Se quedó esperando, pero, al no recibir respuesta, pensó que su padre por fin se había calmado y decidió llegar más lejos.
—No será que a lo mejor tú…
Antes de que pudiera terminar la frase el hombre lo interrumpió:
—Te he dicho que el carnet estará confiscado hasta que apruebes la selectividad. Y, como no respetes el trato que tú mismo me acabas de proponer, puede ser todavía peor.
—No, papá, te juro que lo respetaré.
Tras decir eso el muchacho se apresuró a desaparecer. Aunque su tono parecía convincente, lo cierto es que no tenía la menor intención de respetar las condiciones que le había impuesto a su padre.
Y en el fondo Pietro Cutrò era más que consciente de ello.
Finalizada la conversación, Ale voló literalmente a su habitación, corriendo el riesgo de resbalarse con un par de calcetines sucios y malolientes que había dejado esa mañana en el suelo. Cogió el móvil, buscó el número de su amigo y esperó impaciente hasta que oyó que respondía.
El pobre Claudio se había quedado dormido en la cama, con un auricular del iPod en la oreja. El timbre del teléfono lo despertó de mal humor.
—¿Diga?
—Claudio, soy yo, Ale.
—¿Se puede saber qué quieres? Estaba echando un sueñecito muy rico…
—¿Cómo, ya dormías? ¿A esta hora? ¡Venga, pasa a buscarme y salimos!
—Pero habías dicho que tu padre…
—No te preocupes, ya está todo arreglado. ¡Date prisa!

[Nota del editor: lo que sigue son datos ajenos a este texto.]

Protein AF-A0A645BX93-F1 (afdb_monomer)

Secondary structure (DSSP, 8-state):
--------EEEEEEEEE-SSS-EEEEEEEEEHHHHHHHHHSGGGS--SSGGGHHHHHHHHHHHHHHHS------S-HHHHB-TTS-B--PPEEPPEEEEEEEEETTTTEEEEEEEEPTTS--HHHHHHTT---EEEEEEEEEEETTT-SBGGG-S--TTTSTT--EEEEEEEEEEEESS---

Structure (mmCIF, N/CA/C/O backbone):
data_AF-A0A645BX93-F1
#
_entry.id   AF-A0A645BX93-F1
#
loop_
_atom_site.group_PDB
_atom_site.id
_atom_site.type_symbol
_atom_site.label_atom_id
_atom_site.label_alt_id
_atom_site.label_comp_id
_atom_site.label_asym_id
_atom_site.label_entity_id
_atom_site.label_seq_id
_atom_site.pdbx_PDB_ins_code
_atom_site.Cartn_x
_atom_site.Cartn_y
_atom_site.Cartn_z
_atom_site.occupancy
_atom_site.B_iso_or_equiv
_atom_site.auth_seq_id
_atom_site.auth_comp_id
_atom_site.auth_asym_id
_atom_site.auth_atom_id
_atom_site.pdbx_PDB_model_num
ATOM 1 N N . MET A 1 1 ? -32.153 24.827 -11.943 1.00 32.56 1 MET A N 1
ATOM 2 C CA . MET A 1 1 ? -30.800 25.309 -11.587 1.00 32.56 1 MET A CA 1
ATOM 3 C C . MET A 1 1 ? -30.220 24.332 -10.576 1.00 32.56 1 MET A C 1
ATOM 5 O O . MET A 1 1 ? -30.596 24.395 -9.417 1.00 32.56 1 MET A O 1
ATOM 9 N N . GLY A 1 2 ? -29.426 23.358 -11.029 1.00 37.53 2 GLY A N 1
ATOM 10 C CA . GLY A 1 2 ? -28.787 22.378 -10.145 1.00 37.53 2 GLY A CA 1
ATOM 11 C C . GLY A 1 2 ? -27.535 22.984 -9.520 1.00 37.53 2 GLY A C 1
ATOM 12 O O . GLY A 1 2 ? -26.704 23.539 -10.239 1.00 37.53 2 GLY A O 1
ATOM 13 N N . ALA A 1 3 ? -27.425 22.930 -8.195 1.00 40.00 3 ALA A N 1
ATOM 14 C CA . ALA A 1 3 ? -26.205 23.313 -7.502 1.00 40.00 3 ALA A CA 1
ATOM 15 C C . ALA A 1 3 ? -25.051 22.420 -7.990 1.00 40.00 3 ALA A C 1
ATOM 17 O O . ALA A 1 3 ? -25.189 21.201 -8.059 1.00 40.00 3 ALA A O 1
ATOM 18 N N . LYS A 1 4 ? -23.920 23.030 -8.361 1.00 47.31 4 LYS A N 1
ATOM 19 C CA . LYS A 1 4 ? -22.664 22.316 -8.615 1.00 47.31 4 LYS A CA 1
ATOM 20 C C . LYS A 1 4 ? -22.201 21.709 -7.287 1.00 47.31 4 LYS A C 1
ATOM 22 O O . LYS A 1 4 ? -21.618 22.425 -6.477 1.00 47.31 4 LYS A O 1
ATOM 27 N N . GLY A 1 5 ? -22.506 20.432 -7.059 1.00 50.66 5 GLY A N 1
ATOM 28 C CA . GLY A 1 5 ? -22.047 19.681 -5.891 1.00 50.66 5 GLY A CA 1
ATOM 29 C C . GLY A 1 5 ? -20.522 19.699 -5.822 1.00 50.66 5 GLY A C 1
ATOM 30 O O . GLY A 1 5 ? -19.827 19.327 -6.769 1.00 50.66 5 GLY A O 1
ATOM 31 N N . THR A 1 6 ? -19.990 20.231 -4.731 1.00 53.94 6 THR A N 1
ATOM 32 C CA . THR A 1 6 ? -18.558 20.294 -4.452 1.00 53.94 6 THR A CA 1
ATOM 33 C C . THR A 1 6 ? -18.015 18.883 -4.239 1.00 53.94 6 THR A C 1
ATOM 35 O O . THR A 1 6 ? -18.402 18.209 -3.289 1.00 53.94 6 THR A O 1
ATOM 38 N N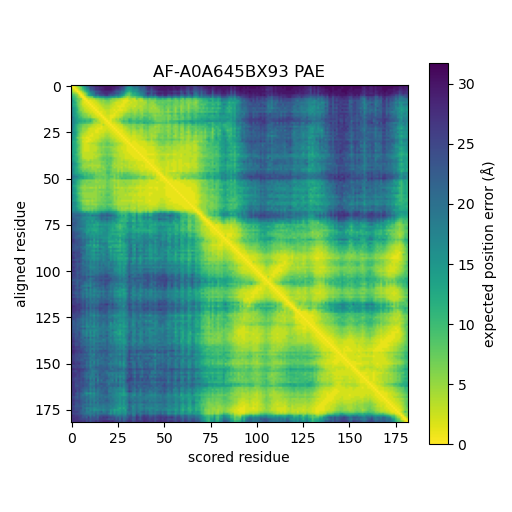 . ASN A 1 7 ? -17.099 18.448 -5.111 1.00 70.62 7 ASN A N 1
ATOM 39 C CA . ASN A 1 7 ? -16.466 17.127 -5.082 1.00 70.62 7 ASN A CA 1
ATOM 40 C C . ASN A 1 7 ? -15.439 17.012 -3.937 1.00 70.62 7 ASN A C 1
ATOM 42 O O . ASN A 1 7 ? -14.233 16.962 -4.165 1.00 70.62 7 ASN A O 1
ATOM 46 N N . TRP A 1 8 ? -15.907 17.109 -2.694 1.00 79.94 8 TRP A N 1
ATOM 47 C CA . TRP A 1 8 ? -15.068 17.106 -1.500 1.00 79.94 8 TRP A CA 1
ATOM 48 C C . TRP A 1 8 ? -15.120 15.727 -0.859 1.00 79.94 8 TRP A C 1
ATOM 50 O O . TRP A 1 8 ? -16.197 15.161 -0.663 1.00 79.94 8 TRP A O 1
ATOM 60 N N . THR A 1 9 ? -13.951 15.198 -0.516 1.00 78.25 9 THR A N 1
ATOM 61 C CA . THR A 1 9 ? -13.812 13.968 0.263 1.00 78.25 9 THR A CA 1
ATOM 62 C C . THR A 1 9 ? -13.388 14.305 1.683 1.00 78.25 9 THR A C 1
ATOM 64 O O . THR A 1 9 ? -12.537 15.174 1.878 1.00 78.25 9 THR A O 1
ATOM 67 N N . LEU A 1 10 ? -13.933 13.601 2.668 1.00 80.69 10 LEU A N 1
ATOM 68 C CA . LEU A 1 10 ? -13.544 13.729 4.071 1.00 80.69 10 LEU A CA 1
ATOM 69 C C . LEU A 1 10 ? -13.037 12.377 4.581 1.00 80.69 10 LEU A C 1
ATOM 71 O O . LEU A 1 10 ? -13.563 11.328 4.214 1.00 80.69 10 LEU A O 1
ATOM 75 N N . CYS A 1 11 ? -12.010 12.422 5.428 1.00 82.62 11 CYS A N 1
ATOM 76 C CA . CYS A 1 11 ? -11.501 11.279 6.173 1.00 82.62 11 CYS A CA 1
ATOM 77 C C . CYS A 1 11 ? -11.553 11.608 7.664 1.00 82.62 11 CYS A C 1
ATOM 79 O O . CYS A 1 11 ? -11.045 12.652 8.077 1.00 82.62 11 CYS A O 1
ATOM 81 N N . TYR A 1 12 ? -12.154 10.736 8.468 1.00 80.44 12 TYR A N 1
ATOM 82 C CA . TYR A 1 12 ? -12.154 10.873 9.920 1.00 80.44 12 TYR A CA 1
ATOM 83 C C . TYR A 1 12 ? -12.117 9.508 10.607 1.00 80.44 12 TYR A C 1
ATOM 85 O O . TYR A 1 12 ? -12.494 8.482 10.040 1.00 80.44 12 TYR A O 1
ATOM 93 N N . ASN A 1 13 ? -11.659 9.513 11.856 1.00 81.69 13 ASN A N 1
ATOM 94 C CA . ASN A 1 13 ? -11.632 8.341 12.717 1.00 81.69 13 ASN A CA 1
ATOM 95 C C . ASN A 1 13 ? -12.347 8.676 14.019 1.00 81.69 13 ASN A C 1
ATOM 97 O O . ASN A 1 13 ? -12.067 9.715 14.616 1.00 81.69 13 ASN A O 1
ATOM 101 N N . ILE A 1 14 ? -13.234 7.790 14.466 1.00 77.00 14 ILE A N 1
ATOM 102 C CA . ILE A 1 14 ? -13.830 7.871 15.799 1.00 77.00 14 ILE A CA 1
ATOM 103 C C . ILE A 1 14 ? -13.406 6.633 16.579 1.00 77.00 14 ILE A C 1
ATOM 105 O O . ILE A 1 14 ? -13.521 5.515 16.076 1.00 77.00 14 ILE A O 1
ATOM 109 N N . ALA A 1 15 ? -12.881 6.847 17.783 1.00 80.44 15 ALA A N 1
ATOM 110 C CA . ALA A 1 15 ? -12.444 5.792 18.684 1.00 80.44 15 ALA A CA 1
ATOM 111 C C . ALA A 1 15 ? -13.303 5.799 19.951 1.00 80.44 15 ALA A C 1
ATOM 113 O O . ALA A 1 15 ? -13.570 6.863 20.514 1.00 80.44 15 ALA A O 1
ATOM 114 N N . PHE A 1 16 ? -13.715 4.615 20.398 1.00 78.19 16 PHE A N 1
ATOM 115 C CA . PHE A 1 16 ? -14.495 4.425 21.616 1.00 78.19 16 PHE A CA 1
ATOM 116 C C . PHE A 1 16 ? -13.835 3.349 22.482 1.00 78.19 16 PHE A C 1
ATOM 118 O O . PHE A 1 16 ? -13.636 2.234 21.993 1.00 78.19 16 PHE A O 1
ATOM 125 N N . PRO A 1 17 ? -13.503 3.635 23.751 1.00 76.69 17 PRO A N 1
ATOM 126 C CA . PRO A 1 17 ? -12.975 2.619 24.650 1.00 76.69 17 PRO A CA 1
ATOM 127 C C . PRO A 1 17 ? -14.057 1.573 24.939 1.00 76.69 17 PRO A C 1
ATOM 129 O O . PRO A 1 17 ? -15.186 1.914 25.291 1.00 76.69 17 PRO A O 1
ATOM 132 N N . LEU A 1 18 ? -13.707 0.300 24.785 1.00 71.75 18 LEU A N 1
ATOM 133 C CA . LEU A 1 18 ? -14.564 -0.836 25.119 1.00 71.75 18 LEU A CA 1
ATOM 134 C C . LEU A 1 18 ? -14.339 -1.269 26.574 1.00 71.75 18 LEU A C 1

—Pero ¡yo ya estaba durmiendo!
—Ya sé que estabas durmiendo, pero… ¿y tus primas?
—Ya han quedado.
La euforia de Ale se apagó tras oír esas palabras.
—¡De todas formas, pasa a buscarme, no me apetece quedarme en casa!
—De acuerdo, me visto y te espero en tu puerta.
Después de apagar el móvil, Ale se preparó para la noche.
Al cabo de pocos minutos, el dueño de un viejo Fiat 127 trataba ruidosamente de aparcar debajo de la casa de Ale.
Alertado por el estruendo, Ale se asomó a la ventana y le sorprendió ver el «bólido» llevado por Ale, que intentaba, con escaso éxito, maniobrar para meterse entre dos coches.
—¡Claudio! ¡Eeeh, Claudio!
Al oír que lo llamaban, Claudio bajó la ventanilla, que chirrió espantosamente, sacó la cabeza y miró hacia arriba.
—¿Quieres dejar de armar tanto jaleo?
—¡Perdona, no sabía que hacía ruido!
Claudio decidió renunciar a sus intentos de maniobra y apagó el motor. Mientras tanto, Ale se había puesto la cazadora y había salido de casa. Una vez en el coche tuvo que tirar varias veces la puerta hacia sí antes de poder cerrarla.
—Podías darme un bocinazo…
—Si funcionase…
—Pero ¿de dónde has sacado esta pieza de museo?
—Lo dejó mi abuelo en herencia, y como no lo quería nadie ahora lo tengo yo.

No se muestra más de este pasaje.